You are seem utterly incapable of understanding this rather simple concept, and I can only chalk it up, once again, to blindness. It's like trying to explain to people that something cannot come from nothing, yet you fools insist that somehow an eternal universe is possible, or that somehow, some way, something actually DID come from nothing. Your brains do not function as they should. You are cursed.
(November 11, 2020 at 11:35 pm)The Grand Nudger Wrote: An honest assessment of the moral field doesn't lead me to anything even remotely resembling the idea that people can be morally responsible for what they do not control. That is, after all, why I keep asking you how that works. We can be practically responsible, or instrumentally responsible. I can kick a can that sets into motion a chain of events that leads to the annihilation of all human life. Instrumental responsibilities, like instrumental goods, are not moral responsibilities, or moral goods. I can kick that can, and it can lead to complete annihilation (and kicking the can can be good-for annihilation, and annihilation can be good-for producing a human free world), but how am I morally responsible? By what theory? By what means? By what justification? By what tic or facet or mystery of reality? I couldn't have known it would do so...and can't even imagine it, physically incapable of imaging how my kicking a can would do that. I certainly don't intend, in the kicking of a can, to annihilate all human life. If I also have no choice.....what's left? What possible avenue of moral responsibility remains? What hypothetical chain of desert?
Gonna get around to it or not? I understand moral responsibility in the case of a moral agent with a moral choice. Help me to understand the moral responsibility of a non moral agent with no moral choice.
You ask questions that I've already answered, but which you ignore because you don't like my answers.
Who says you are a non-moral agent (if I am understanding what you mean by that - one who has a sense of morality)? I made it clear that we have consciences. You may not have the ability to control your moral actions, but that doesn't mean you can't tell right from wrong. Because you have this ability, I say that makes you responsible. Why wouldn't it? If you feel shame, if you feel guilt, then aren't you guilty? Should you have no shame? It's preposterous to argue that if you kill someone, you shouldn't feel guilt just because you can't control your actions. It's similarly preposterous to argue that there should be no consequences for the murder just because the murderer has no control. It's still murder, it's still evil, and since God uses evil to teach, and that teaching requires punishment, then the perpetrator must be held responsible.

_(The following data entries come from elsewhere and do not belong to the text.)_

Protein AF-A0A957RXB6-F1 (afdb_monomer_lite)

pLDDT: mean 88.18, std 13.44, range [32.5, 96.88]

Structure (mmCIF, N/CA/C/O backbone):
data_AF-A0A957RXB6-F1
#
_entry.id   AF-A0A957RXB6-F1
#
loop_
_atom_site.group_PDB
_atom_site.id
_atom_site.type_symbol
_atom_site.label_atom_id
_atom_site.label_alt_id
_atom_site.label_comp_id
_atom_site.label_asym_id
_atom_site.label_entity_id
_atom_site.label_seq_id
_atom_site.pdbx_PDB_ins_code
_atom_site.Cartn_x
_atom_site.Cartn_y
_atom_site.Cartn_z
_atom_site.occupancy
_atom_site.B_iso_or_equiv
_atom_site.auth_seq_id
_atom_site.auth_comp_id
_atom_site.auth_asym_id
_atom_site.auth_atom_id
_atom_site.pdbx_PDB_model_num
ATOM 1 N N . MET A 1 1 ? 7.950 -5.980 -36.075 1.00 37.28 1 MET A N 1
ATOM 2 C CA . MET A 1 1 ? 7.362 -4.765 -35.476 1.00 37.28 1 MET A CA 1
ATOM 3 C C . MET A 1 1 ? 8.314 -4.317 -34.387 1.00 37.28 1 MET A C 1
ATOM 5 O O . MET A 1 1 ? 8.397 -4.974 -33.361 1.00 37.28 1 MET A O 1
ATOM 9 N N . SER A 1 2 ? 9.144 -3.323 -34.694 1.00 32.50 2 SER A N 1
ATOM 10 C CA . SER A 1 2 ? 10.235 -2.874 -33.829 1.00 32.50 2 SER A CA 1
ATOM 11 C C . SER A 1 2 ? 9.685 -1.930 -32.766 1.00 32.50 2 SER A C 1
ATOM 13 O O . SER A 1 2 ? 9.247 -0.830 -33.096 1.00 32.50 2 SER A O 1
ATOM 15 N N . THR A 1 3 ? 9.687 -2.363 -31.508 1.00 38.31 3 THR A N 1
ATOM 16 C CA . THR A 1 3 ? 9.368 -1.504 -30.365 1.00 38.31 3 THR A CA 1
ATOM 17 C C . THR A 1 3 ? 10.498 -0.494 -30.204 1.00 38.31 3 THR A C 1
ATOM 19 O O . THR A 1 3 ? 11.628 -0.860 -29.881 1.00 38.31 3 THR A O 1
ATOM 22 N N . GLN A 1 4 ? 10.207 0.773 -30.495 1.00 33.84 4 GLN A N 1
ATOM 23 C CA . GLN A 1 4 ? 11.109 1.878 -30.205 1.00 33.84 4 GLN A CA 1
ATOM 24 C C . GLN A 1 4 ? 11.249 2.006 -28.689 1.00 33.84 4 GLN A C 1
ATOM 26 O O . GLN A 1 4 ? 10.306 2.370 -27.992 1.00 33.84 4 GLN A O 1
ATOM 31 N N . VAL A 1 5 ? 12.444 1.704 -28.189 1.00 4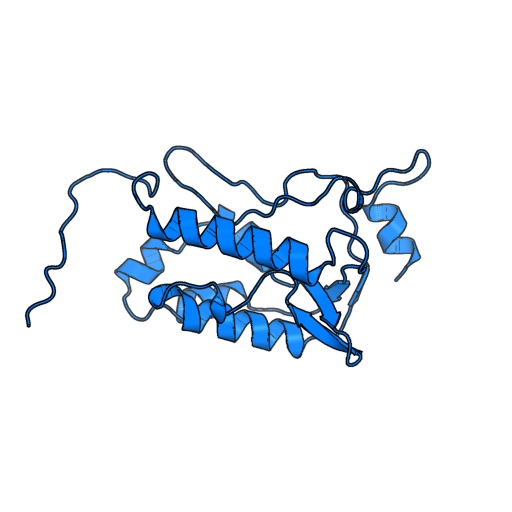2.00 5 VAL A N 1
ATOM 32 C CA . VAL A 1 5 ? 12.889 2.147 -26.871 1.00 42.00 5 VAL A CA 1
ATOM 33 C C . VAL A 1 5 ? 13.134 3.647 -27.002 1.00 42.00 5 VAL A C 1
ATOM 35 O O . VAL A 1 5 ? 14.149 4.070 -27.558 1.00 42.00 5 VAL A O 1
ATOM 38 N N . SER A 1 6 ? 12.170 4.456 -26.569 1.00 45.97 6 SER A N 1
ATOM 39 C CA . SER A 1 6 ? 12.369 5.895 -26.417 1.00 45.97 6 SER A CA 1
ATOM 40 C C . SER A 1 6 ? 13.437 6.115 -25.352 1.00 45.97 6 SER A C 1
ATOM 42 O O . SER A 1 6 ? 13.189 5.996 -24.156 1.00 45.97 6 SER A O 1
ATOM 44 N N . ALA A 1 7 ? 14.653 6.403 -25.808 1.00 46.88 7 ALA A N 1
ATOM 45 C CA . ALA A 1 7 ? 15.717 6.934 -24.980 1.00 46.88 7 ALA A CA 1
ATOM 46 C C . ALA A 1 7 ? 15.309 8.342 -24.523 1.00 46.88 7 ALA A C 1
ATOM 48 O O . ALA A 1 7 ? 15.481 9.316 -25.256 1.00 46.88 7 ALA A O 1
ATOM 49 N N . THR A 1 8 ? 14.732 8.450 -23.326 1.00 42.81 8 THR A N 1
ATOM 50 C CA . THR A 1 8 ? 14.435 9.748 -22.718 1.00 42.81 8 THR A CA 1
ATOM 51 C C . THR A 1 8 ? 15.678 10.271 -22.012 1.00 42.81 8 THR A C 1
ATOM 53 O O . THR A 1 8 ? 16.101 9.795 -20.961 1.00 42.81 8 THR A O 1
ATOM 56 N N . THR A 1 9 ? 16.270 11.278 -22.634 1.00 39.97 9 THR A N 1
ATOM 57 C CA . THR A 1 9 ? 17.361 12.110 -22.145 1.00 39.97 9 THR A CA 1
ATOM 58 C C . THR A 1 9 ? 16.958 12.847 -20.855 1.00 39.97 9 THR A C 1
ATOM 60 O O . THR A 1 9 ? 16.046 13.665 -20.864 1.00 39.97 9 THR A O 1
ATOM 63 N N . GLY A 1 10 ? 17.674 12.612 -19.752 1.00 43.38 10 GLY A N 1
ATOM 64 C CA . GLY A 1 10 ? 18.073 13.676 -18.815 1.00 43.38 10 GLY A CA 1
ATOM 65 C C . GLY A 1 10 ? 17.038 14.363 -17.909 1.00 43.38 10 GLY A C 1
ATOM 66 O O . GLY A 1 10 ? 17.336 15.459 -17.444 1.00 43.38 10 GLY A O 1
ATOM 67 N N . ALA A 1 11 ? 15.887 13.768 -17.592 1.00 46.66 11 ALA A N 1
ATOM 68 C CA . ALA A 1 11 ? 15.070 14.224 -16.460 1.00 46.66 11 ALA A CA 1
ATOM 69 C C . ALA A 1 11 ? 15.162 13.200 -15.320 1.00 46.66 11 ALA A C 1
ATOM 71 O O . ALA A 1 11 ? 14.634 12.098 -15.428 1.00 46.66 11 ALA A O 1
ATOM 72 N N . ALA A 1 12 ? 15.861 13.532 -14.232 1.00 65.62 12 ALA A N 1
ATOM 73 C CA . ALA A 1 12 ? 15.860 12.694 -13.035 1.00 65.62 12 ALA A CA 1
ATOM 74 C C . ALA A 1 12 ? 14.464 12.758 -12.388 1.00 65.62 12 ALA A C 1
ATOM 76 O O . ALA A 1 12 ? 14.110 13.800 -11.845 1.00 65.62 12 ALA A 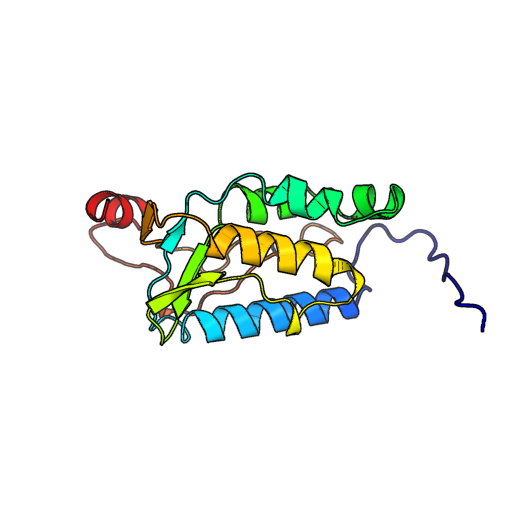O 1
ATOM 77 N N . GLY A 1 13 ? 13.669 11.687 -12.476 1.00 76.56 13 GLY A N 1
ATOM 78 C CA . GLY A 1 13 ? 12.332 11.606 -11.877 1.00 76.56 13 GLY A CA 1
ATOM 79 C C . GLY A 1 13 ? 11.324 10.792 -12.692 1.00 76.56 13 GLY A C 1
ATOM 80 O O . GLY A 1 13 ? 11.592 10.421 -13.831 1.00 76.56 13 GLY A O 1
ATOM 81 N N . ASN A 1 14 ? 10.144 10.547 -12.118 1.00 86.56 14 ASN A N 1
ATOM 82 C CA . ASN A 1 14 ? 9.033 9.824 -12.759 1.00 86.56 14 ASN A CA 1
ATOM 83 C C . ASN A 1 14 ? 7.738 10.656 -12.852 1.00 86.56 14 ASN A C 1
ATOM 85 O O . ASN A 1 14 ? 6.679 10.116 -13.132 1.00 86.56 14 ASN A O 1
ATOM 89 N N . HIS A 1 15 ? 7.801 11.981 -12.671 1.00 85.06 15 HIS A N 1
ATOM 90 C CA . HIS A 1 15 ? 6.617 12.857 -12.764 1.00 85.06 15 HIS A CA 1
ATOM 91 C C . HIS A 1 15 ? 5.928 12.852 -14.135 1.00 85.06 15 HIS A C 1
ATOM 93 O O . HIS A 1 15 ? 4.760 13.211 -14.239 1.00 85.06 15 HIS A O 1
ATOM 99 N N . HIS A 1 16 ? 6.657 12.478 -15.184 1.00 82.25 16 HIS A N 1
ATOM 100 C CA . HIS A 1 16 ? 6.123 12.369 -16.542 1.00 82.25 16 HIS A CA 1
ATOM 101 C C . HIS A 1 16 ? 5.603 10.955 -16.850 1.00 82.25 16 HIS A C 1
ATOM 103 O O . HIS A 1 16 ? 5.096 10.715 -17.943 1.00 82.25 16 HIS A O 1
ATOM 109 N N . ASP A 1 17 ? 5.744 10.017 -15.909 1.00 85.56 17 ASP A N 1
ATOM 110 C CA . ASP A 1 17 ? 5.281 8.643 -16.052 1.00 85.56 17 ASP A CA 1
ATOM 111 C C . ASP A 1 17 ? 3.799 8.545 -15.664 1.00 85.56 17 ASP A C 1
ATOM 113 O O . ASP A 1 17 ? 3.414 8.265 -14.524 1.00 85.56 17 ASP A O 1
ATOM 117 N N . HIS A 1 18 ? 2.944 8.809 -16.649 1.00 85.50 18 HIS A N 1
ATOM 118 C CA . HIS A 1 18 ? 1.495 8.722 -16.491 1.00 85.50 18 HIS A CA 1
ATOM 119 C C . HIS A 1 18 ? 1.002 7.291 -16.214 1.00 85.50 18 HIS A C 1
ATOM 121 O O . HIS A 1 18 ? -0.068 7.120 -15.615 1.00 85.50 18 HIS A O 1
ATOM 127 N N . ASP A 1 19 ? 1.764 6.269 -16.611 1.00 86.94 19 ASP A N 1
ATOM 128 C CA . ASP A 1 19 ? 1.413 4.870 -16.373 1.00 86.94 19 ASP A CA 1
ATOM 129 C C . ASP A 1 19 ? 1.623 4.511 -14.902 1.00 86.94 19 ASP A C 1
ATOM 131 O O . ASP A 1 19 ? 0.748 3.889 -14.283 1.00 86.94 19 ASP A O 1
ATOM 135 N N . TYR A 1 20 ? 2.731 4.972 -14.316 1.00 87.19 20 TYR A N 1
ATOM 136 C CA . TYR A 1 20 ? 3.004 4.842 -12.889 1.00 87.19 20 TYR A CA 1
ATOM 137 C C . TYR A 1 20 ? 1.979 5.604 -12.041 1.00 87.19 20 TYR A C 1
ATOM 139 O O . TYR A 1 20 ? 1.433 5.055 -11.081 1.00 87.19 20 TYR A O 1
ATOM 147 N N . ASP A 1 21 ? 1.627 6.830 -12.427 1.00 88.88 21 ASP A N 1
ATOM 148 C CA . ASP A 1 21 ? 0.585 7.606 -11.747 1.00 88.88 21 ASP A CA 1
ATOM 149 C C . ASP A 1 21 ? -0.763 6.883 -11.737 1.00 88.88 21 ASP A C 1
ATOM 151 O O . ASP A 1 21 ? -1.414 6.739 -10.695 1.00 88.88 21 ASP A O 1
ATOM 155 N N . SER A 1 22 ? -1.165 6.379 -12.903 1.00 91.69 22 SER A N 1
ATOM 156 C CA . SER A 1 22 ? -2.405 5.624 -13.057 1.00 91.69 22 SER A CA 1
ATOM 157 C C . SER A 1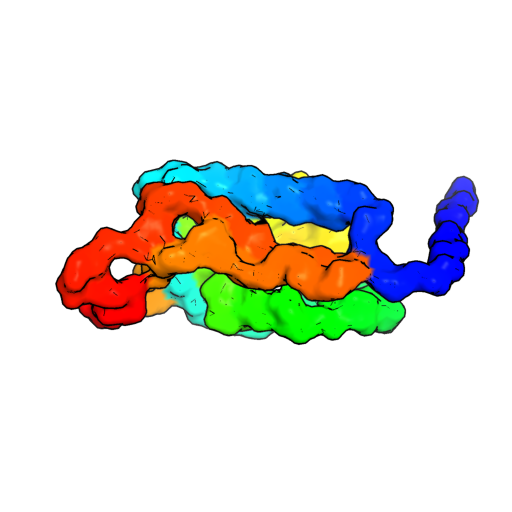 22 ? -2.375 4.335 -12.233 1.00 91.69 22 SER A C 1
ATOM 159 O O . SER A 1 22 ? -3.386 3.945 -11.646 1.00 91.69 22 SER A O 1
ATOM 161 N N . PHE A 1 23 ? -1.217 3.678 -12.143 1.00 92.50 23 PHE A N 1
ATOM 162 C CA . PHE A 1 23 ? -1.025 2.508 -11.294 1.00 92.50 23 PHE A CA 1
ATOM 163 C C . PHE A 1 23 ? -1.210 2.832 -9.808 1.00 92.50 23 PHE A C 1
ATOM 165 O O . PHE A 1 23 ? -1.999 2.158 -9.144 1.00 92.50 23 PHE A O 1
ATOM 172 N N . ILE A 1 24 ? -0.572 3.884 -9.286 1.00 93.00 24 ILE A N 1
ATOM 173 C CA . ILE A 1 24 ? -0.722 4.277 -7.876 1.00 93.00 24 ILE A CA 1
ATOM 174 C C . ILE A 1 24 ? -2.178 4.635 -7.549 1.00 93.00 24 ILE A C 1
ATOM 176 O O . ILE A 1 24 ? -2.676 4.272 -6.476 1.00 93.00 24 ILE A O 1
ATOM 180 N N . GLN A 1 25 ? -2.895 5.285 -8.471 1.00 93.50 25 GLN A N 1
ATOM 181 C CA . GLN A 1 25 ? -4.322 5.578 -8.310 1.00 93.50 25 GLN A CA 1
ATOM 182 C C . GLN A 1 25 ? -5.173 4.304 -8.238 1.00 93.50 25 GLN A C 1
ATOM 184 O O . GLN A 1 25 ? -5.997 4.173 -7.326 1.00 93.50 25 GLN A O 1
ATOM 189 N N . ARG A 1 26 ? -4.960 3.339 -9.145 1.00 95.00 26 ARG A N 1
ATOM 190 C CA . ARG A 1 26 ? -5.679 2.054 -9.110 1.00 95.00 26 ARG A CA 1
ATOM 191 C C . ARG A 1 26 ? -5.348 1.252 -7.853 1.00 95.00 26 ARG A C 1
ATOM 193 O O . ARG A 1 26 ? -6.263 0.749 -7.207 1.00 95.00 26 ARG A O 1
ATOM 200 N N . MET A 1 27 ? -4.078 1.217 -7.444 1.00 94.81 27 MET A N 1
ATOM 201 C CA . MET A 1 27 ? -3.639 0.586 -6.195 1.00 94.81 27 MET A CA 1
ATOM 202 C C . MET A 1 27 ? -4.361 1.190 -4.980 1.00 94.81 27 MET A C 1
ATOM 204 O O . MET A 1 27 ? -4.859 0.460 -4.125 1.00 94.81 27 MET A O 1
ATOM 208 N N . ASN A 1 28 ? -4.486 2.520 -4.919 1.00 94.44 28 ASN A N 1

When one violates one's conscience, one commits an act of evil. One's ability to control the act does not change the nature of the act, and certainly doesn't nullify the need for justice.
The real problem here is your persistence in attempting to excuse the sinner. You clearly have no interest in taking responsibility for your sins, which is no surprise since you are obviously impenitent. Your argument does not hold water. You're guilty. Deal with it.